Superannuation equity. Reducing inequalities in retirement savings accumulation (low earners, women) is an equity challenge for the funded system.
Cost of living. Protecting the purchasing power of lower-income households against the cost of housing and energy (see Prices category) is a cohesion challenge.
The open questions. Three issues will shape the period: (1) reducing Indigenous disadvantage; (2) restoring housing affordability; (3) improving the equity of superannuation.
“'Superannuation' has built massive retirement savings, but housing widens the gap between owners and young renters.”
3. International comparison — Australia among its peers
Placed in context, Australia displays moderate inequality but deep Indigenous disadvantage and housing-driven intergenerational inequality.
Three lessons. (1) Inequality: moderate. With a Gini of ≈ 0.32, Australia sits between France (≈ 0.29) and the United Kingdom (≈ 0.35), far below the United States (≈ 0.39-0.41).
(2) Indigenous disadvantage. Like Canada, Australia presents a deep gap for its Indigenous peoples, with no direct equivalent in Europe.
(3) Intergenerational inequality. The housing crisis widens the gap between generations, a challenge shared with Canada and the United Kingdom but particularly acute.
International comparison — inequality
| Country | Gini (disposable income) | Redistribution | Specific feature |
|---|---|---|---|
| France | ≈ 0.29 | strong | — |
| Canada | ≈ 0.30 | medium-strong | Indigenous fracture |
| European Union | ≈ 0.30 | variable | — |
| United Kingdom | ≈ 0.35 | medium | territorial |
| United States | ≈ 0.39-0.41 | more limited | high inequality |
| Australia | ≈ 0.32 | medium | Indigenous disadvantage |
Sources: OECD (Income Distribution Database), ABS, AIHW. The Gini applies to disposable income after redistribution. '≈' indicates a rounded figure.
Data used (data journalism base)
| Data | Value | Source |
|---|---|---|
| Gini coefficient (disposable income) | ≈ 0.32 | OECD / ABS (Citoyen chart) |
| Indigenous disadvantage | deep ('Closing the Gap') | AIHW / ABS |
| Retirement system | funded (superannuation) | ABS |
| Housing inequality | growing intergenerational gap | AIHW |
| Indigenous 'Voice' referendum | rejected (2023) | Electoral Commission |
Sources (national analyses and references)
Australian Bureau of Statistics (ABS — incomes, inequalities) · Australian Institute of Health and Welfare (AIHW — Indigenous disadvantage, 'Closing the Gap') · OECD (Income Distribution Database).

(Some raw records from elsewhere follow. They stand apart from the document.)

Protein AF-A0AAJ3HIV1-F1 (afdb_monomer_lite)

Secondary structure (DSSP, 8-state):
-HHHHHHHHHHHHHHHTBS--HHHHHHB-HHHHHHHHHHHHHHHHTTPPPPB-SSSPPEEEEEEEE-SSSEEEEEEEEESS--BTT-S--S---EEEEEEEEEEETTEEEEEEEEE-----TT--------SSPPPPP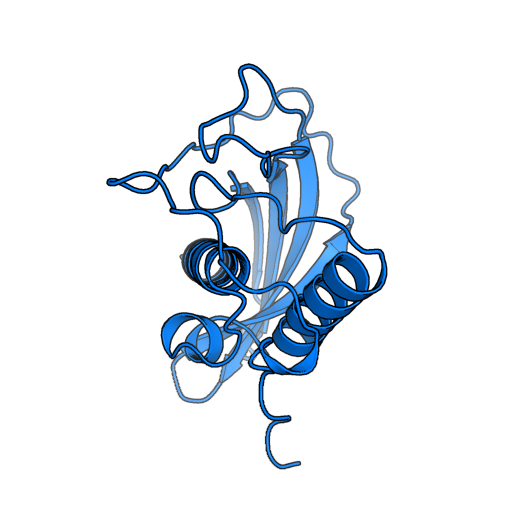---SGGGSBPPPPP--

Radius of gyration: 15.44 Å; chains: 1; bounding box: 35×39×37 Å

Sequence (154 aa):
MAVRASLEAQAVARNRNDFTIEQLVDTTGPDLRDRLSASAVRTVSAGEVTRLLPGPWPFTPVVVDADGSGKAEVTGCLATKWANDAGTPPPSFGAVGITYRLEQASGSIRVMSTAGADLDCSQTELPVGVFDPAPTPSGVTSIDDIVRAEPDAR

pLDDT: mean 90.78, std 9.22, range [39.59, 98.44]

Structure (mmCIF, N/CA/C/O backbone):
data_AF-A0AAJ3HIV1-F1
#
_entry.id   AF-A0AAJ3HIV1-F1
#
loop_
_atom_site.group_PDB
_atom_site.id
_atom_site.type_symbol
_atom_site.label_atom_id
_atom_site.label_alt_id
_atom_site.label_comp_id
_atom_site.label_asym_id
_atom_site.label_entity_id
_atom_site.label_seq_id
_atom_site.pdbx_PDB_ins_code
_atom_site.Cartn_x
_atom_site.Cartn_y
_atom_site.Cartn_z
_atom_site.occupancy
_atom_site.B_iso_or_equiv
_atom_site.auth_seq_id
_atom_site.auth_comp_id
_atom_site.auth_asym_id
_atom_site.auth_atom_id
_atom_site.pdbx_PDB_model_num
ATOM 1 N N . MET A 1 1 ? 1.303 -9.121 -11.010 1.00 66.94 1 MET A N 1
ATOM 2 C CA . MET A 1 1 ? -0.072 -9.010 -10.462 1.00 66.94 1 MET A CA 1
ATOM 3 C C . MET A 1 1 ? -0.108 -8.980 -8.931 1.00 66.94 1 MET A C 1
ATOM 5 O O . MET A 1 1 ? -0.854 -8.165 -8.409 1.00 66.94 1 MET A O 1
ATOM 9 N N . ALA A 1 2 ? 0.726 -9.748 -8.213 1.00 89.06 2 ALA A N 1
ATOM 10 C CA . ALA A 1 2 ? 0.740 -9.783 -6.739 1.00 89.06 2 ALA A CA 1
ATOM 11 C C . ALA A 1 2 ? 0.941 -8.415 -6.046 1.00 89.06 2 ALA A C 1
ATOM 13 O O . ALA A 1 2 ? 0.170 -8.074 -5.156 1.00 89.06 2 ALA A O 1
ATOM 14 N N . VAL A 1 3 ? 1.900 -7.588 -6.497 1.00 95.00 3 VAL A N 1
ATOM 15 C CA . VAL A 1 3 ? 2.101 -6.232 -5.934 1.00 95.00 3 VAL A CA 1
ATOM 16 C C . VAL A 1 3 ? 0.833 -5.382 -6.049 1.00 95.00 3 VAL A C 1
ATOM 18 O O . VAL A 1 3 ? 0.428 -4.754 -5.080 1.00 95.00 3 VAL A O 1
ATOM 21 N N . ARG A 1 4 ? 0.164 -5.402 -7.208 1.00 94.62 4 ARG A N 1
ATOM 22 C CA . ARG A 1 4 ? -1.078 -4.644 -7.421 1.00 94.62 4 ARG A CA 1
ATOM 23 C C . ARG A 1 4 ? -2.197 -5.112 -6.486 1.00 94.62 4 ARG A C 1
ATOM 25 O O . ARG A 1 4 ? -2.855 -4.268 -5.892 1.00 94.62 4 ARG A O 1
ATOM 32 N N . ALA A 1 5 ? -2.371 -6.425 -6.331 1.00 94.94 5 ALA A N 1
ATOM 33 C CA . ALA A 1 5 ? -3.362 -6.992 -5.416 1.00 94.94 5 ALA A CA 1
ATOM 34 C C . ALA A 1 5 ? -3.086 -6.593 -3.955 1.00 94.94 5 ALA A C 1
ATOM 36 O O . ALA A 1 5 ? -4.002 -6.188 -3.246 1.00 94.94 5 ALA A O 1
ATOM 37 N N . SER A 1 6 ? -1.817 -6.617 -3.530 1.00 96.69 6 SER A N 1
ATOM 38 C CA . SER A 1 6 ? -1.426 -6.126 -2.204 1.00 96.69 6 SER A CA 1
ATOM 39 C C . SER A 1 6 ? -1.720 -4.633 -2.043 1.00 96.69 6 SER A C 1
ATOM 41 O O . SER A 1 6 ? -2.319 -4.243 -1.050 1.00 96.69 6 SER A O 1
ATOM 43 N N . LEU A 1 7 ? -1.383 -3.788 -3.022 1.00 97.50 7 LEU A N 1
ATOM 44 C CA . LEU A 1 7 ? -1.661 -2.347 -2.956 1.00 97.50 7 LEU A CA 1
ATOM 45 C C . LEU A 1 7 ? -3.158 -2.026 -2.870 1.00 97.50 7 LEU A C 1
ATOM 47 O O . LEU A 1 7 ? -3.543 -1.086 -2.176 1.00 97.50 7 LEU A O 1
ATOM 51 N N . GLU A 1 8 ? -3.996 -2.803 -3.552 1.00 96.69 8 GLU A N 1
ATOM 52 C CA . GLU A 1 8 ? -5.450 -2.690 -3.461 1.00 96.69 8 GLU A CA 1
ATOM 53 C C . GLU A 1 8 ? -5.957 -3.078 -2.071 1.00 96.69 8 GLU A C 1
ATOM 55 O O . GLU A 1 8 ? -6.647 -2.289 -1.424 1.00 96.69 8 GLU A O 1
ATOM 60 N N . ALA A 1 9 ? -5.538 -4.241 -1.568 1.00 96.31 9 ALA A N 1
ATOM 61 C CA . ALA A 1 9 ? -5.914 -4.707 -0.241 1.00 96.31 9 ALA A CA 1
ATOM 62 C C . ALA A 1 9 ? -5.444 -3.751 0.868 1.00 96.31 9 ALA A C 1
ATOM 64 O O . ALA A 1 9 ? -6.203 -3.443 1.785 1.00 96.31 9 ALA A O 1
ATOM 65 N N . GLN A 1 10 ? -4.227 -3.212 0.759 1.00 96.88 10 GLN A N 1
ATOM 66 C CA . GLN A 1 10 ? -3.705 -2.195 1.674 1.00 96.88 10 GLN A CA 1
ATOM 67 C C . GLN A 1 10 ? -4.554 -0.923 1.661 1.00 96.88 10 GLN A C 1
ATOM 69 O O . GLN A 1 10 ? -4.795 -0.344 2.720 1.00 96.88 10 GLN A O 1
ATOM 74 N N . ALA A 1 11 ? -5.013 -0.481 0.487 1.00 96.75 11 ALA A N 1
ATOM 75 C CA . ALA A 1 11 ? -5.858 0.700 0.388 1.00 96.75 11 ALA A CA 1
ATOM 76 C C . ALA A 1 11 ? -7.225 0.489 1.052 1.00 96.75 11 ALA A C 1
ATOM 78 O O . ALA A 1 11 ? -7.661 1.344 1.824 1.00 96.75 11 ALA A O 1
ATOM 79 N N . VAL A 1 12 ? -7.854 -0.671 0.842 1.00 95.06 12 VAL A N 1
ATOM 80 C CA . VAL A 1 12 ? -9.114 -1.033 1.512 1.00 95.06 12 VAL A CA 1
ATOM 81 C C . VAL A 1 12 ? -8.928 -1.130 3.027 1.00 95.06 12 VAL A C 1
ATOM 83 O O . VAL A 1 12 ? -9.687 -0.508 3.772 1.00 95.06 12 VAL A O 1
ATOM 86 N N . ALA A 1 13 ? -7.901 -1.852 3.483 1.00 95.00 13 ALA A N 1
ATOM 87 C CA . ALA A 1 13 ? -7.601 -2.034 4.901 1.00 95.00 13 ALA A CA 1
ATOM 88 C C . ALA A 1 13 ? -7.382 -0.696 5.613 1.00 95.00 13 ALA A C 1
ATOM 90 O O . ALA A 1 13 ? -7.983 -0.425 6.649 1.00 95.00 13 ALA A O 1
ATOM 91 N N . ARG A 1 14 ? -6.579 0.190 5.012 1.00 94.69 14 ARG A N 1
ATOM 92 C CA . ARG A 1 14 ? -6.316 1.527 5.554 1.00 94.69 14 ARG A CA 1
ATOM 93 C C . ARG A 1 14 ? -7.555 2.411 5.578 1.00 94.69 14 ARG A C 1
ATOM 95 O O . ARG A 1 14 ? -7.766 3.093 6.570 1.00 94.69 14 ARG A O 1
ATOM 102 N N . ASN A 1 15 ? -8.376 2.395 4.529 1.00 94.06 15 ASN A N 1
ATOM 103 C CA . ASN A 1 15 ? -9.616 3.174 4.509 1.00 94.06 15 ASN A CA 1
ATOM 104 C C . ASN A 1 15 ? -10.609 2.708 5.586 1.00 94.06 15 ASN A C 1
ATOM 106 O O . ASN A 1 15 ? -11.392 3.518 6.073 1.00 94.06 15 ASN A O 1
ATOM 110 N N . ARG A 1 16 ? -10.569 1.423 5.966 1.00 92.19 16 ARG A N 1
ATOM 111 C CA . ARG A 1 16 ? -11.439 0.825 6.992 1.00 92.19 16 ARG A CA 1
ATOM 112 C C . ARG A 1 16 ? -10.828 0.783 8.396 1.00 92.19 16 ARG A C 1
ATOM 114 O O . ARG A 1 16 ? -11.561 0.511 9.336 1.00 92.19 16 ARG A O 1
ATOM 121 N N . ASN A 1 17 ? -9.524 1.035 8.535 1.00 93.00 17 ASN A N 1
ATOM 122 C CA . ASN A 1 17 ? -8.742 0.716 9.739 1.00 93.00 17 ASN A CA 1
ATOM 123 C C . ASN A 1 17 ? -8.900 -0.746 10.206 1.00 93.00 17 ASN A C 1
ATOM 125 O O . ASN A 1 17 ? -8.846 -1.041 11.399 1.00 93.00 17 ASN A O 1
ATOM 129 N N . ASP A 1 18 ? -9.047 -1.660 9.244 1.00 92.94 18 ASP A N 1
ATOM 130 C CA . ASP A 1 18 ? -9.154 -3.100 9.472 1.00 92.94 18 ASP A CA 1
ATOM 131 C C . ASP A 1 18 ? -8.042 -3.832 8.716 1.00 92.94 18 ASP A C 1
ATOM 133 O O . ASP A 1 18 ? -8.055 -3.929 7.486 1.00 92.94 18 ASP A O 1
ATOM 137 N N . PHE A 1 19 ? -7.063 -4.337 9.467 1.00 94.56 19 PHE A N 1
ATOM 138 C CA . PHE A 1 19 ? -5.883 -5.023 8.941 1.00 94.56 19 PHE A CA 1
ATOM 139 C C . PHE A 1 19 ? -6.003 -6.553 9.006 1.00 94.56 19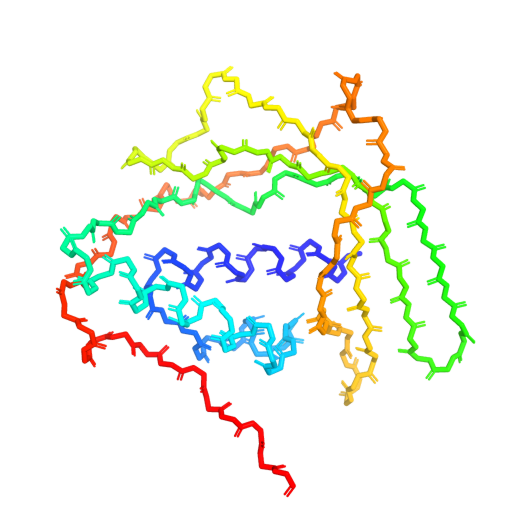 PHE A C 1
ATOM 141 O O . PHE A 1 19 ? -5.006 -7.253 8.826 1.00 94.56 19 PHE A O 1
ATOM 148 N N . THR A 1 20 ? -7.214 -7.067 9.235 1.00 92.19 20 THR A N 1
ATOM 149 C CA . THR A 1 20 ? -7.526 -8.506 9.249 1.00 92.19 20 THR A CA 1
ATOM 150 C C . THR A 1 20 ? -8.310 -8.967 8.025 1.00 92.19 20 THR A C 1
ATOM 152 O O . THR A 1 20 ? -8.536 -10.165 7.869 1.00 92.19 20 THR A O 1
ATOM 155 N N . ILE A 1 21 ? -8.686 -8.046 7.127 1.00 92.81 21 ILE A N 1
ATOM 156 C CA . ILE A 1 21 ? -9.424 -8.390 5.909 1.00 92.81 21 ILE A CA 1
ATOM 157 C C . ILE A 1 21 ? -8.685 -9.464 5.096 1.00 92.81 21 ILE A C 1
ATOM 159 O O . ILE A 1 21 ? -7.472 -9.380 4.878 1.00 92.81 21 ILE A O 1
ATOM 163 N N . GLU A 1 22 ? -9.435 -10.454 4.613 1.00 92.62 22 GLU A N 1
ATOM 164 C CA . GLU A 1 22 ? -8.908 -11.632 3.909 1.00 92.62 22 GLU A CA 1
ATOM 165 C C . GLU A 1 22 ? -7.999 -11.242 2.737 1.00 92.62 22 GLU A C 1
ATOM 167 O O . GLU A 1 22 ? -6.881 -11.737 2.611 1.00 92.62 22 GLU A O 1
ATOM 172 N N . GLN A 1 23 ? -8.404 -10.238 1.951 1.00 92.94 23 GLN A N 1
ATOM 173 C CA . GLN A 1 23 ? -7.620 -9.770 0.807 1.00 92.94 23 GLN A CA 1
ATOM 174 C C . GLN A 1 23 ? -6.232 -9.263 1.221 1.00 92.94 23 GLN A C 1
ATOM 176 O O . GLN A 1 23 ? -5.268 -9.421 0.469 1.00 92.94 23 GLN A O 1
ATOM 181 N N . LEU A 1 24 ? -6.109 -8.645 2.402 1.00 94.81 24 LEU A N 1
ATOM 182 C CA . LEU A 1 24 ? -4.823 -8.177 2.916 1.00 94.81 24 LEU A CA 1
ATOM 183 C C . LEU A 1 24 ? -3.995 -9.359 3.414 1.00 94.81 24 LEU A C 1
ATOM 185 O O . LEU A 1 24 ? -2.812 -9.439 3.089 1.00 94.81 24 LEU A O 1
ATOM 189 N N . VAL A 1 25 ? -4.613 -10.281 4.154 1.00 92.56 25 VAL A N 1
ATOM 190 C CA . VAL A 1 25 ? -3.960 -11.492 4.668 1.00 92.56 25 VAL A CA 1
ATOM 191 C C . VAL A 1 25 ? -3.385 -12.354 3.544 1.00 92.56 25 VAL A C 1
ATOM 193 O O . VAL A 1 25 ? -2.264 -12.852 3.659 1.00 92.56 25 VAL A O 1
ATOM 196 N N . ASP A 1 26 ? -4.096 -12.465 2.427 1.00 92.38 26 ASP A N 1
ATOM 197 C CA . ASP A 1 26 ? -3.697 -13.320 1.311 1.00 92.38 26 ASP A CA 1
ATOM 198 C C . ASP A 1 26 ? -2.576 -12.746 0.450 1.00 92.38 26 ASP A C 1
ATOM 200 O O . ASP A 1 26 ? -1.860 -13.504 -0.210 1.00 92.38 26 ASP A O 1
ATOM 204 N N . THR A 1 27 ? -2.410 -11.421 0.460 1.00 94.69 27 THR A N 1
ATOM 205 C CA . THR A 1 27 ? -1.520 -10.693 -0.457 1.00 94.69 27 THR A CA 1
ATOM 206 C C . THR A 1 27 ? -0.351 -10.006 0.241 1.00 94.69 27 THR A C 1
ATOM 208 O O . THR A 1 27 ? 0.595 -9.580 -0.425 1.00 94.69 27 THR A O 1
ATOM 211 N N . THR A 1 28 ? -0.391 -9.876 1.567 1.00 95.12 28 THR A N 1
ATOM 212 C CA . THR A 1 28 ? 0.542 -9.053 2.343 1.00 95.12 28 THR A CA 1
ATOM 213 C C . THR A 1 28 ? 1.030 -9.826 3.563 1.00 95.12 28 THR A C 1
ATOM 215 O O . THR A 1 28 ? 0.237 -10.308 4.368 1.00 95.12 28 THR A O 1
ATOM 218 N N . GLY A 1 29 ? 2.350 -9.952 3.692 1.00 93.12 29 GLY A N 1
ATOM 219 C CA . GLY A 1 29 ? 2.994 -10.680 4.780 1.00 93.12 29 GLY A CA 1
ATOM 220 C C . GLY A 1 29 ? 2.803 -10.013 6.149 1.00 93.12 29 GLY A C 1
ATOM 221 O O . GLY A 1 29 ? 2.568 -8.800 6.215 1.00 93.12 29 GLY A O 1
ATOM 222 N N . PRO A 1 30 ? 2.938 -10.785 7.243 1.00 90.75 30 PRO A N 1
ATOM 223 C CA . PRO A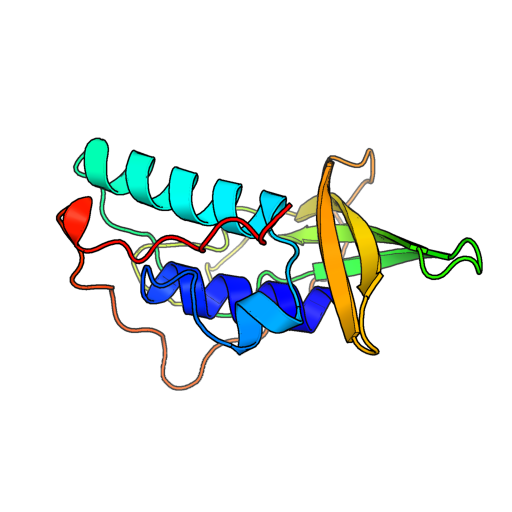 1 30 ? 2.616 -10.356 8.607 1.00 90.75 30 PRO A CA 1
ATOM 224 C C . PRO A 1 30 ? 3.337 -9.070 9.015 1.00 90.75 30 PRO A C 1
ATOM 226 O O . PRO A 1 30 ? 2.682 -8.097 9.377 1.00 90.75 30 PRO A O 1
ATOM 229 N N . ASP A 1 31 ? 4.656 -9.008 8.829 1.00 91.06 31 ASP A N 1
ATOM 230 C CA . ASP A 1 31 ? 5.460 -7.837 9.195 1.00 91.06 31 ASP A CA 1
ATOM 231 C C . ASP A 1 31 ? 4.998 -6.546 8.502 1.00 91.06 31 ASP A C 1
ATOM 233 O O . ASP A 1 31 ? 5.056 -5.457 9.079 1.00 91.06 31 ASP A O 1
ATOM 237 N N . LEU A 1 32 ? 4.553 -6.635 7.244 1.00 93.62 32 LEU A N 1
ATOM 238 C CA . LEU A 1 32 ? 4.063 -5.471 6.511 1.00 93.62 32 LEU A CA 1
ATOM 239 C C . LEU A 1 32 ? 2.660 -5.068 6.986 1.00 93.62 32 LEU A C 1
ATOM 241 O O . LEU A 1 32 ? 2.413 -3.874 7.161 1.00 93.62 32 LEU A O 1
ATOM 245 N N . ARG A 1 33 ? 1.772 -6.029 7.280 1.00 94.56 33 ARG A N 1
ATOM 246 C CA . ARG A 1 33 ? 0.464 -5.753 7.909 1.00 94.56 33 ARG A CA 1
ATOM 247 C C . ARG A 1 33 ? 0.628 -5.070 9.269 1.00 94.56 33 ARG A C 1
ATOM 249 O O . ARG A 1 33 ? -0.053 -4.082 9.542 1.00 94.56 33 ARG A O 1
ATOM 256 N N . ASP A 1 34 ? 1.583 -5.523 10.076 1.00 92.56 34 ASP A N 1
ATOM 257 C CA . ASP A 1 34 ? 1.890 -4.940 11.385 1.00 92.56 34 ASP A CA 1
ATOM 258 C C . ASP A 1 34 ? 2.385 -3.498 11.269 1.00 92.56 34 ASP A C 1
ATOM 260 O O . ASP A 1 34 ? 1.976 -2.620 12.028 1.00 92.56 34 ASP A O 1
ATOM 264 N N . ARG A 1 35 ? 3.229 -3.199 10.275 1.00 92.50 35 ARG A N 1
ATOM 265 C CA . ARG A 1 35 ? 3.661 -1.816 10.015 1.00 92.50 35 ARG A CA 1
ATOM 266 C C . ARG A 1 35 ? 2.499 -0.918 9.599 1.00 92.50 35 ARG A C 1
ATOM 268 O O . ARG A 1 35 ? 2.469 0.247 10.007 1.00 92.50 35 ARG A O 1
ATOM 275 N N . LEU A 1 36 ? 1.569 -1.438 8.799 1.00 94.19 36 LEU A N 1
ATOM 276 C CA . LEU A 1 36 ? 0.379 -0.708 8.362 1.00 94.19 36 LEU A CA 1
ATOM 277 C C . LEU A 1 36 ? -0.541 -0.399 9.549 1.00 94.19 36 LEU A C 1
ATOM 279 O O . LEU A 1 36 ? -0.899 0.766 9.741 1.00 94.19 36 LEU A O 1
ATOM 283 N N . SER A 1 37 ? -0.831 -1.395 10.392 1.00 93.69 37 SER A N 1
ATOM 284 C CA . SER A 1 37 ? -1.655 -1.213 11.592 1.00 93.69 37 SER A CA 1
ATOM 285 C C . SER A 1 37 ? -0.992 -0.274 12.602 1.00 93.69 37 SER A C 1
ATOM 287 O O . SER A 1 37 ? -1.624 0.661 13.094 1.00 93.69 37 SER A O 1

Methodology note — the synthesis distinguishes sourced facts from assessments, remains neutral, dates each data point, and does not extrapolate beyond the sources. The Gini applies to disposable income after redistribution. All values are the latest available realised observation (no forecasts). Note generated by AI, human review required. Same safeguards as the rest of the observatory.